Las preocupaciones ambientales han llamado una atención creciente a la práctica de la fractura hidráulica, especialmente porque su uso ha crecido y ha ido más allá de las áreas donde se ha practicado la exploración de petróleo y gas durante generaciones. En ninguna parte es este más el caso que en el esquisto de Marcellus, un depósito de gas de esquisto vasto y rico que se encuentra principalmente bajo Pensilvania, pero que también se extiende hacia el noreste hasta Nueva York y suroeste hacia Ohio y Virginia Occidental, una región cubrida por las pintorescas montañas Allegheny y los movimientos ambientales y ambientales que estuvieron bien establecidos mucho antes de que ingresara el fracking en el área en el área en el área en el área en el área en el área en el área en el área en el área de los años 2000. Utilizando los registros mantenidos por el Departamento de Protección del Medio Ambiente de Pensilvania, las organizaciones de conservación encontraron que los perforadores de gas en ese estado habían sido citados por violaciones de las regulaciones ambientales más de 1.600 veces desde enero de 2008 hasta agosto de 2010. En julio de 2011, el Departamento de Conservación Ambiental de Nueva York (dec) citando las preocupaciones sobre el uso de agua dulce y las aguas residuales, se emitió un informe que recomienda que la perforación horizontal y la hadreulic de la hadreulación de la hadreulación de la hídrica de la hídrica de alta tasa de agua sean baneaturaciones de la hadreulación de la hotizontal de la hotizontal de la hadreulación de la hotizontal.
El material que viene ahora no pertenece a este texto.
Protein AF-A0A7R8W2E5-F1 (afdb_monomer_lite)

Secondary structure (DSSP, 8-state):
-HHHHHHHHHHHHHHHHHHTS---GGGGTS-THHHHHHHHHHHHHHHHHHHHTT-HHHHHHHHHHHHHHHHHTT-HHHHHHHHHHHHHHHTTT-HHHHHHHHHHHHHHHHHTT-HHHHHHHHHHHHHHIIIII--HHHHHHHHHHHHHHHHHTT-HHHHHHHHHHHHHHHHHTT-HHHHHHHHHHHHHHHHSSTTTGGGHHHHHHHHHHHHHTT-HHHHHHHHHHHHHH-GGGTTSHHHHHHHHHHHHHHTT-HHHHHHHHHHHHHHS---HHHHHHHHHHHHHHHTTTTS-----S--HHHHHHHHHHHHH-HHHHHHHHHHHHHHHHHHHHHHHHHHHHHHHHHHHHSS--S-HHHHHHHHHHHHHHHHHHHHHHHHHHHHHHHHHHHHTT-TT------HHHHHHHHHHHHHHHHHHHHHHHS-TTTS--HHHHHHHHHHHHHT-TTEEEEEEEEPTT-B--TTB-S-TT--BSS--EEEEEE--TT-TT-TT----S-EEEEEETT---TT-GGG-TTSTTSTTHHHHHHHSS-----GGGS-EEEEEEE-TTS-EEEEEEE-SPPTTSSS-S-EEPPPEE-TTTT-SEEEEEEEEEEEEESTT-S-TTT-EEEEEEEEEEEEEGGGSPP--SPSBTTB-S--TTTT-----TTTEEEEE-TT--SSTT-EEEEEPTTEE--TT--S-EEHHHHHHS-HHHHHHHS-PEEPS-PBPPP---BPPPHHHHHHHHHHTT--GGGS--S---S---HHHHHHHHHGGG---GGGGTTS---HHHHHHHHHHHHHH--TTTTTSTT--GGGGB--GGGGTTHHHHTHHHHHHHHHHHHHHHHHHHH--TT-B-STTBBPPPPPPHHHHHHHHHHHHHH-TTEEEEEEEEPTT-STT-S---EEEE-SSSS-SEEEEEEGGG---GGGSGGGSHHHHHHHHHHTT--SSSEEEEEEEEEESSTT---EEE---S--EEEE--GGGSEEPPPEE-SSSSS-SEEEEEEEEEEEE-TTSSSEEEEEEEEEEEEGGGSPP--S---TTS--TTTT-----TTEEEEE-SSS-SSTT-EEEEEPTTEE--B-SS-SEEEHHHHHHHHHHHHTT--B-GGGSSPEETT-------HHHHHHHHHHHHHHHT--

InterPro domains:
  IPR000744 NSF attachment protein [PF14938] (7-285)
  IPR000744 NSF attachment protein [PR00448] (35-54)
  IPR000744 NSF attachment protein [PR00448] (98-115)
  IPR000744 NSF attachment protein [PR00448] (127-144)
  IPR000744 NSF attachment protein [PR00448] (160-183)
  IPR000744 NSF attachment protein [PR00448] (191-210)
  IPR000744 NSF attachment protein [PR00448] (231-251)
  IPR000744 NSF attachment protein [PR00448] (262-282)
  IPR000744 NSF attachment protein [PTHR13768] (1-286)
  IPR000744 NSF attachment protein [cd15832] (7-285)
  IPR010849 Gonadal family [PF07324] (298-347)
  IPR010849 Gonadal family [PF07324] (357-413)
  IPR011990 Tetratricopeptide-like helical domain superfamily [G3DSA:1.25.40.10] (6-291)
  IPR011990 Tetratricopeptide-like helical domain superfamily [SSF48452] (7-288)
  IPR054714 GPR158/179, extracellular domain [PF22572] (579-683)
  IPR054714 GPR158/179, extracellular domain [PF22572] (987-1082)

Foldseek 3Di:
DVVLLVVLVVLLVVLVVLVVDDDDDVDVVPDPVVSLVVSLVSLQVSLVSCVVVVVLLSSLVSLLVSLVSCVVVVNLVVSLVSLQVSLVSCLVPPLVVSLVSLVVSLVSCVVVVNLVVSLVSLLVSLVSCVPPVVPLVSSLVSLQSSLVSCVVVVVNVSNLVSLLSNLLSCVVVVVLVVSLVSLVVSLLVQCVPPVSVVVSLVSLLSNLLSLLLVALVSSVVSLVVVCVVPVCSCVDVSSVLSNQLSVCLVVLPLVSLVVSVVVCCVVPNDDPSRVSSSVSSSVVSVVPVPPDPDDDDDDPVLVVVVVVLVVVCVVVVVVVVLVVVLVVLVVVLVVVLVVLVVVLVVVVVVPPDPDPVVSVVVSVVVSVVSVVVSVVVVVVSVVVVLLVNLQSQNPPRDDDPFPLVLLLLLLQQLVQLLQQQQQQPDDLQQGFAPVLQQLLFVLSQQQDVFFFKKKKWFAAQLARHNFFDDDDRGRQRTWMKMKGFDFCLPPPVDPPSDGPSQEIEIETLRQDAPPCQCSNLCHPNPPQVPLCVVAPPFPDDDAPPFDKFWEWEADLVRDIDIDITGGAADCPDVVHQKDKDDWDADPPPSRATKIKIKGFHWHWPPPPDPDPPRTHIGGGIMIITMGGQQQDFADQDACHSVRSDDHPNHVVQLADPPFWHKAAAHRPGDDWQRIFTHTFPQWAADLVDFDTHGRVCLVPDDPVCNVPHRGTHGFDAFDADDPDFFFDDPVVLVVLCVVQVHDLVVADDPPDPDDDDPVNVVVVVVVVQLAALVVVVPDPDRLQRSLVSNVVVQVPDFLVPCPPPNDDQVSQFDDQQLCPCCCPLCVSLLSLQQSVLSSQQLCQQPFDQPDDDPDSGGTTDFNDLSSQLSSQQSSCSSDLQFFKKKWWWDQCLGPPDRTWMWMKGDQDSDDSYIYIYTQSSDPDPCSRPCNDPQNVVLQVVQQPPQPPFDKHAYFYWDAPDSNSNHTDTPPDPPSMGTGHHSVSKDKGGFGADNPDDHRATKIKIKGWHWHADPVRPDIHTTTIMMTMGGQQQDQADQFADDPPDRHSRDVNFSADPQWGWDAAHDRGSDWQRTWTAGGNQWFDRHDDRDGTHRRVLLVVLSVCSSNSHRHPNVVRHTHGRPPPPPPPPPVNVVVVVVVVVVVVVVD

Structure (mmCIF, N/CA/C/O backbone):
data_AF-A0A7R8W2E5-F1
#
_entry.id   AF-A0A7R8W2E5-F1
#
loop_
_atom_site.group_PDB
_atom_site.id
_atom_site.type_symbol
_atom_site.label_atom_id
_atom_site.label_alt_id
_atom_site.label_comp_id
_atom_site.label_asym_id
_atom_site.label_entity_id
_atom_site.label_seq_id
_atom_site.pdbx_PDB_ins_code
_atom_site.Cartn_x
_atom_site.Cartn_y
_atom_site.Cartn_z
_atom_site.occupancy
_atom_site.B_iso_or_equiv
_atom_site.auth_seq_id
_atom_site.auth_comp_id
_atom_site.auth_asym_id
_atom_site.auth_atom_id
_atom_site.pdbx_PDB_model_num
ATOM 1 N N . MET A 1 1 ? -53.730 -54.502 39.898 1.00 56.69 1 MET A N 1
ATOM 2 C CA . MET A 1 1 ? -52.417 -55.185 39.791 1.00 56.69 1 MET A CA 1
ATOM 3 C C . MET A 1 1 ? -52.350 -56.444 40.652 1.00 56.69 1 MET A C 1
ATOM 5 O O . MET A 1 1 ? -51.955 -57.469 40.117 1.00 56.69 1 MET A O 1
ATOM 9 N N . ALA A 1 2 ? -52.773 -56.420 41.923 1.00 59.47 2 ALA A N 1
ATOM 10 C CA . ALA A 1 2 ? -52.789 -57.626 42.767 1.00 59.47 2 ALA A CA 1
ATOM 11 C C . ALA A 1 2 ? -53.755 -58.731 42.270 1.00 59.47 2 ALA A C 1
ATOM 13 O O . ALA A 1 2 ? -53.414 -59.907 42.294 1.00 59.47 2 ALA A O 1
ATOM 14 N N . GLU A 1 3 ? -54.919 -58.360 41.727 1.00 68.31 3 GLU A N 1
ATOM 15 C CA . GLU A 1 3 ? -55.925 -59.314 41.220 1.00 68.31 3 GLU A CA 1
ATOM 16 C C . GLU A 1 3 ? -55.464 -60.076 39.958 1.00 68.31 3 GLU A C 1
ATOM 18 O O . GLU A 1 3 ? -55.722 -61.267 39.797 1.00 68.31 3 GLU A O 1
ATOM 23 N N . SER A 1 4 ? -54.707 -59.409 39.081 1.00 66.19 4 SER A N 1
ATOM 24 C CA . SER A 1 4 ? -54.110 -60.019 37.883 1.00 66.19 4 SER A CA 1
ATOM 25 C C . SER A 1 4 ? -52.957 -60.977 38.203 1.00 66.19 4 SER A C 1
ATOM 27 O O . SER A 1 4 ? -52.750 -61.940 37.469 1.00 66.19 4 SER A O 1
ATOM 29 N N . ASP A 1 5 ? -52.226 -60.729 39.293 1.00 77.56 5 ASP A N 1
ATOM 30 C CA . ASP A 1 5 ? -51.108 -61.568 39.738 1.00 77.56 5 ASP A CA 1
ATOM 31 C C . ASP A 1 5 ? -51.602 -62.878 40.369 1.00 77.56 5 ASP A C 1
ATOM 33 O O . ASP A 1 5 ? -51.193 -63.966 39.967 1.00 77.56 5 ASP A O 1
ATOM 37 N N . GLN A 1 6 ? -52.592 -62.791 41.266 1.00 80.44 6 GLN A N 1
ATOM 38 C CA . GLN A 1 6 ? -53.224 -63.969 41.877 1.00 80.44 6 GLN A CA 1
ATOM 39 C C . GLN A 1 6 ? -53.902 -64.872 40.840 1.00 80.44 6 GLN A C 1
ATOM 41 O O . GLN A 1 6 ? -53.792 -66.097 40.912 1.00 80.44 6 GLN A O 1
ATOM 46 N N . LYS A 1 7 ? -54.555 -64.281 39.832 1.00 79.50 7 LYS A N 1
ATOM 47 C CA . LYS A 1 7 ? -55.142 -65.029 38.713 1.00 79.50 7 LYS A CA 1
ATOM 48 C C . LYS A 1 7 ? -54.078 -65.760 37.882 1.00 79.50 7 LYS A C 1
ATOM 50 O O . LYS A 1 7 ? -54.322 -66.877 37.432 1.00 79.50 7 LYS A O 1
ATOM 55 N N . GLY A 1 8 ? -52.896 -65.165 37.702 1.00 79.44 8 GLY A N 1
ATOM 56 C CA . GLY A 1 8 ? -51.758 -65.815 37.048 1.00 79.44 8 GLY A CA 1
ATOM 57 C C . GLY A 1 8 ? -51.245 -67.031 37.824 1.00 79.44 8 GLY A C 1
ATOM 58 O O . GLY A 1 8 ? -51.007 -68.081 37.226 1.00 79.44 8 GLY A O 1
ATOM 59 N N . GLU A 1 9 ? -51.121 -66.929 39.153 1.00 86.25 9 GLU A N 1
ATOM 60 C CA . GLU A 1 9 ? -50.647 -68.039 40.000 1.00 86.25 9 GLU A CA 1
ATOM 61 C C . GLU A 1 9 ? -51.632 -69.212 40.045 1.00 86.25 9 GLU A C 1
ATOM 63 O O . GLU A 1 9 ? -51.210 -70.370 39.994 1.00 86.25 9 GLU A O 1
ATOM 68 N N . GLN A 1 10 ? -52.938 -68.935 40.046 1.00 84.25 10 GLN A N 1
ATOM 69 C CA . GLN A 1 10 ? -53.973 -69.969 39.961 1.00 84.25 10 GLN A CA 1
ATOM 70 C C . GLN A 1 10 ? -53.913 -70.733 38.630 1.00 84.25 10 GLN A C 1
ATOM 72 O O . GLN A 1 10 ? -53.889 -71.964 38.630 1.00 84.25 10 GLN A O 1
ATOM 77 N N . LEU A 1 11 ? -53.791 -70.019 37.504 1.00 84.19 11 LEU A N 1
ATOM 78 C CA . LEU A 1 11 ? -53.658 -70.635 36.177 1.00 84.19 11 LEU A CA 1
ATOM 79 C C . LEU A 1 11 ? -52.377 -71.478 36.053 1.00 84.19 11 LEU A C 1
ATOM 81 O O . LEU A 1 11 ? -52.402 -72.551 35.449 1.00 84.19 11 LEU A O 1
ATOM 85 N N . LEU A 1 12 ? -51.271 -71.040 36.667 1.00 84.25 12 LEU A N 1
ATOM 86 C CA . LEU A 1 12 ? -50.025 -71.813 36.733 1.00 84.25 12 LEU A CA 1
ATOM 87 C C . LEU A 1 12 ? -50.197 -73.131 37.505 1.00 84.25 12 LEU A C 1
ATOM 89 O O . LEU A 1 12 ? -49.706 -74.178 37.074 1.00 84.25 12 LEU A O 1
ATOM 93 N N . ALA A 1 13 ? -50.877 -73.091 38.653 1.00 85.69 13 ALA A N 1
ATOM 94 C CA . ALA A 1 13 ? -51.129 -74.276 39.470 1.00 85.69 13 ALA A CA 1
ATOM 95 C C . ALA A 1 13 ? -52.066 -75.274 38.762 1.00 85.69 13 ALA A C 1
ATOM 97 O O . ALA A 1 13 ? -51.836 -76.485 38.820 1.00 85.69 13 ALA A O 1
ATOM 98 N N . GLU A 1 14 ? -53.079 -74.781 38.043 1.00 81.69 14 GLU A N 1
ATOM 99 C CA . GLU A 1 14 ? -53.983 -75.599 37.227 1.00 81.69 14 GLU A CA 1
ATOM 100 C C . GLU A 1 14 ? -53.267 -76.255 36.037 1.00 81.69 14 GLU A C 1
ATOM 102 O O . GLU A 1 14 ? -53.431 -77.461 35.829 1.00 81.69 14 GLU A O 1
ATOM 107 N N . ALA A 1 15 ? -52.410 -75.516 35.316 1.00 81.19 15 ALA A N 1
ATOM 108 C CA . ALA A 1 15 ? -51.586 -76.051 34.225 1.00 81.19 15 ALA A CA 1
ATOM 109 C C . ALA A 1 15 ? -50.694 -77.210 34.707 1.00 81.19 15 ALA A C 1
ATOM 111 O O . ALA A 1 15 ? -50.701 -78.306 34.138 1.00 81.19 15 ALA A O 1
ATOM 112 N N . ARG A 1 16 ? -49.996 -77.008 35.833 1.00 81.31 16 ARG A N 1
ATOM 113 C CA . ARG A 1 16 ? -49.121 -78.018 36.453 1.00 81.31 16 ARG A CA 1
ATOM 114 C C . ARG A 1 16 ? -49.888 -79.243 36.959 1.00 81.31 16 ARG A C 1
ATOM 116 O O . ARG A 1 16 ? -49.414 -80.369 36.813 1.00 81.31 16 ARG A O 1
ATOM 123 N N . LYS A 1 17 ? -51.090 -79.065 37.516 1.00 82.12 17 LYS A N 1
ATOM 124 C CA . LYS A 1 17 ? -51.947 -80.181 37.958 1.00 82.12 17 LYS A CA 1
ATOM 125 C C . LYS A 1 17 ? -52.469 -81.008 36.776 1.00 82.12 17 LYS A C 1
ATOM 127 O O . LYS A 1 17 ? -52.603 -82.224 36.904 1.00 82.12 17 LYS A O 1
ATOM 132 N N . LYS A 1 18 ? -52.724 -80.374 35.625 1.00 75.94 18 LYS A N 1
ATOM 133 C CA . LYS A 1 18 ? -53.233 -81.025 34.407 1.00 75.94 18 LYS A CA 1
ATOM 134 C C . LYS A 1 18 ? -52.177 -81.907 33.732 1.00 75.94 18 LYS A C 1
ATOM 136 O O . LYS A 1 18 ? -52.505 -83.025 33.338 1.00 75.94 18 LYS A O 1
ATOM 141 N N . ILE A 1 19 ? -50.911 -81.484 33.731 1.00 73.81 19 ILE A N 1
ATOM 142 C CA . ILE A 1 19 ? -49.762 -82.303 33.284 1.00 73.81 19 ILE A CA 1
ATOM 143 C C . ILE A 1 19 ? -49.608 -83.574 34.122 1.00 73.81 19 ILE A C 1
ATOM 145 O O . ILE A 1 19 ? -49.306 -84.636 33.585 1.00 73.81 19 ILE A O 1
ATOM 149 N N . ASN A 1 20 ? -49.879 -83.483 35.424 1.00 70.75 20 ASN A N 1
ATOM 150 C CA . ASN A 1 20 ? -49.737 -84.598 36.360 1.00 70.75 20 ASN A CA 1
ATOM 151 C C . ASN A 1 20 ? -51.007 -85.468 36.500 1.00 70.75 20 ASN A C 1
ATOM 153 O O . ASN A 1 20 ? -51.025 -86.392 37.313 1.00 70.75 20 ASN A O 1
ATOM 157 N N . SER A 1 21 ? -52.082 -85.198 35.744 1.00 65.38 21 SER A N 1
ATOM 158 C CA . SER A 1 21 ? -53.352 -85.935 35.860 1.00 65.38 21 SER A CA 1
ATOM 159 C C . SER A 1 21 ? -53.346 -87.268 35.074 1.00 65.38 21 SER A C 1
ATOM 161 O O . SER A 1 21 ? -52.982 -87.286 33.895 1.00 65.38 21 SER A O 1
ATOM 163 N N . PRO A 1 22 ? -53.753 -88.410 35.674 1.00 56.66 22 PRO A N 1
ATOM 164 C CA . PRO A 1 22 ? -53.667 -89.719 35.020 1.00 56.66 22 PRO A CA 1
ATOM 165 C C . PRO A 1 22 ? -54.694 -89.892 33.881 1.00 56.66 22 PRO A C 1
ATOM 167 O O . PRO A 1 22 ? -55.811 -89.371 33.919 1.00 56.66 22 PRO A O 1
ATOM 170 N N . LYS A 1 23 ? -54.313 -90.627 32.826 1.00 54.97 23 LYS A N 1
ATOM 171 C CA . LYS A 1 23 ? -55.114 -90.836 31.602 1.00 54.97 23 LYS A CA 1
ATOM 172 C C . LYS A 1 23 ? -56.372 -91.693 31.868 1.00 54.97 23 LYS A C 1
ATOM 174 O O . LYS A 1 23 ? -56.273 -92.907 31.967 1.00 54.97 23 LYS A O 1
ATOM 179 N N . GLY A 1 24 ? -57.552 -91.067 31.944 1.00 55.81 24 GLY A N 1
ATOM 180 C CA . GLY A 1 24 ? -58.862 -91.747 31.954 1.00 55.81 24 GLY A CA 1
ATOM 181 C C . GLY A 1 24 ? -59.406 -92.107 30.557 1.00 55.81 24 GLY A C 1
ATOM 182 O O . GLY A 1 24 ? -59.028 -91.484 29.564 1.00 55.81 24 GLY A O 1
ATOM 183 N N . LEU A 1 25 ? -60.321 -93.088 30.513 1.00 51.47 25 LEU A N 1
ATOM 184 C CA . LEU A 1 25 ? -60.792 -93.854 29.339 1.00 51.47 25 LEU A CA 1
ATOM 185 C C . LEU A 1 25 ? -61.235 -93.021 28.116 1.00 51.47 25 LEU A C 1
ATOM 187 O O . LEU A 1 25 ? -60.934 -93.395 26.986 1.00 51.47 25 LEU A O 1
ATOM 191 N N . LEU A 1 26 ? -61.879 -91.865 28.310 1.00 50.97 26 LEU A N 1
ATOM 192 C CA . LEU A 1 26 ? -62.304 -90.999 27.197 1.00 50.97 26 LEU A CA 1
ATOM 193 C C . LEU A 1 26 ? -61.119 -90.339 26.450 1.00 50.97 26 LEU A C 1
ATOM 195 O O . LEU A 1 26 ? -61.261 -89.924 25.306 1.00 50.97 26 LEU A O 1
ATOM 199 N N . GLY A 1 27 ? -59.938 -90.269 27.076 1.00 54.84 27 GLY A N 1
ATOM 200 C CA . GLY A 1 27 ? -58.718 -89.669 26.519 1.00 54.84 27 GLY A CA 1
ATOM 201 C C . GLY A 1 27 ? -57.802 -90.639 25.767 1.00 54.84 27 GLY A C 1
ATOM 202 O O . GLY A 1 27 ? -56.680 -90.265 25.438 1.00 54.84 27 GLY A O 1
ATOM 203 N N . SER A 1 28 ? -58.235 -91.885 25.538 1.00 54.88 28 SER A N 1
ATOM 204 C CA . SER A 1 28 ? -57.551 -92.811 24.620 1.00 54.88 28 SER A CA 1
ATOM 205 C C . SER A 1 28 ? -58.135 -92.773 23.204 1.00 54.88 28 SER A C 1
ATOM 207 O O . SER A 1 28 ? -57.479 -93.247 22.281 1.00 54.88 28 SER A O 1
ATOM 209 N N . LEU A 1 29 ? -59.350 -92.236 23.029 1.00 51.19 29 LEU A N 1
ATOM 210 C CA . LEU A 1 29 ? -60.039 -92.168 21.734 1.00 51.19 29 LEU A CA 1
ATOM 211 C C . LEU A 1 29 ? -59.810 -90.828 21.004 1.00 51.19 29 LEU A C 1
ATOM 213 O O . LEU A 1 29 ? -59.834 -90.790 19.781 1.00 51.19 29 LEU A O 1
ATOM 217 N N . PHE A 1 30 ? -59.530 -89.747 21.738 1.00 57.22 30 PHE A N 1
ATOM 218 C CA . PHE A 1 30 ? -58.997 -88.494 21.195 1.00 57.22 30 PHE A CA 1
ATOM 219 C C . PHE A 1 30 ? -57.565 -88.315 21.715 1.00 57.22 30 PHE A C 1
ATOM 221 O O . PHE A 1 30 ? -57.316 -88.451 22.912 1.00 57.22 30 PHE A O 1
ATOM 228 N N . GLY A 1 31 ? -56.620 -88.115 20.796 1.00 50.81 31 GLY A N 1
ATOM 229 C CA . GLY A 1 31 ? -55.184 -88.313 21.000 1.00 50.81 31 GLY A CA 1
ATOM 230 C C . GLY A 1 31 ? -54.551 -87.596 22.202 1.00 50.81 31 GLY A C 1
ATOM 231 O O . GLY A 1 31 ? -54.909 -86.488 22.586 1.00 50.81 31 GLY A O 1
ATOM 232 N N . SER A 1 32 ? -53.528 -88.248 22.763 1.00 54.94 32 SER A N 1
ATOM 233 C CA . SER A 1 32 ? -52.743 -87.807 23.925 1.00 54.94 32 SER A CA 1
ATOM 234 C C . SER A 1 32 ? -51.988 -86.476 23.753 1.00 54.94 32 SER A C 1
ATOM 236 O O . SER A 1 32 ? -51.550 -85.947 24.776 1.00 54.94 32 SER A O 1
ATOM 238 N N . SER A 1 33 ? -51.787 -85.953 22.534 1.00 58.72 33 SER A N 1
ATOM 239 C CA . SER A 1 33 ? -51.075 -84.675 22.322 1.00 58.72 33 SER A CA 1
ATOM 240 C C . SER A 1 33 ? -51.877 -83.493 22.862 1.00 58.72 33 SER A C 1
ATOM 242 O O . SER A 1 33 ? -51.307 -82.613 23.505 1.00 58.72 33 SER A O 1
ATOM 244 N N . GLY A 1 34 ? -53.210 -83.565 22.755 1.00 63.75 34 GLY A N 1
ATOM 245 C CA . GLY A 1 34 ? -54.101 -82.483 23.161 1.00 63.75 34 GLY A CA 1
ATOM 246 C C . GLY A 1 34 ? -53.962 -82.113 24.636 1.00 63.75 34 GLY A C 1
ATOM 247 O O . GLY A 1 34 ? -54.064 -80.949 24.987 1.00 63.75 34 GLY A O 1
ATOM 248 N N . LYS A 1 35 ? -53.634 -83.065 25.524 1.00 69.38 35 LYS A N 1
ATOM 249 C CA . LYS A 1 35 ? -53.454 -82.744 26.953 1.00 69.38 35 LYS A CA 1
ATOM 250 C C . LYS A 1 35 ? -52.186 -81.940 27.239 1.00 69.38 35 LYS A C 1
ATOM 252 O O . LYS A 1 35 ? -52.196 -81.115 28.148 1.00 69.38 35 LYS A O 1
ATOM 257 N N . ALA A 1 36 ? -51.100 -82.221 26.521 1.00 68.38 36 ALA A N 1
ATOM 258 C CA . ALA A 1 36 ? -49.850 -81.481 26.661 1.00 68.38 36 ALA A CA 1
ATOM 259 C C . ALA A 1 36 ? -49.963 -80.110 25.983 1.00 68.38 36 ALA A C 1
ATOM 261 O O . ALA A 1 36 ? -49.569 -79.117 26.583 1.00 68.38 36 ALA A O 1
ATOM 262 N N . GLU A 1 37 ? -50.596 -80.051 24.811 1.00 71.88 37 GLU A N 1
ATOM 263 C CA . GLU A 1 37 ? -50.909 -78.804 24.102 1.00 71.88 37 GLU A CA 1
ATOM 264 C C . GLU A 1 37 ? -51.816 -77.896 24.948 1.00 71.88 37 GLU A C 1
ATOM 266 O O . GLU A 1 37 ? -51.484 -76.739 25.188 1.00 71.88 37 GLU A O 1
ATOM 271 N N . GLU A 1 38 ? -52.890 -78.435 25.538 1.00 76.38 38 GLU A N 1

Las cuencas que suministran agua potable a la ciudad de Nueva York y Syracuse. El DEC también recomendó que la perforación no se permita dentro de una distancia especificada de ningún acuífero primario de agua dulce y que la compra y el dibujo de agua para perforar y fracturar estén estrictamente reguladas. En 2014, el gobernador de Nueva York, Andrew Cuomo, anunció una prohibición estatal de fracking, convirtiendo a Nueva York en el primer estado con reservas probadas para prohibir la práctica. Al norte de Nueva York, en Canadá, el Ministerio de Medio Ambiente de Quebec pidió detenerse a todas las operaciones de fracking dentro del esquisto de Utica a lo largo del río St. Lawrence, en espera de una mayor investigación de riesgos para el medio ambiente y la población.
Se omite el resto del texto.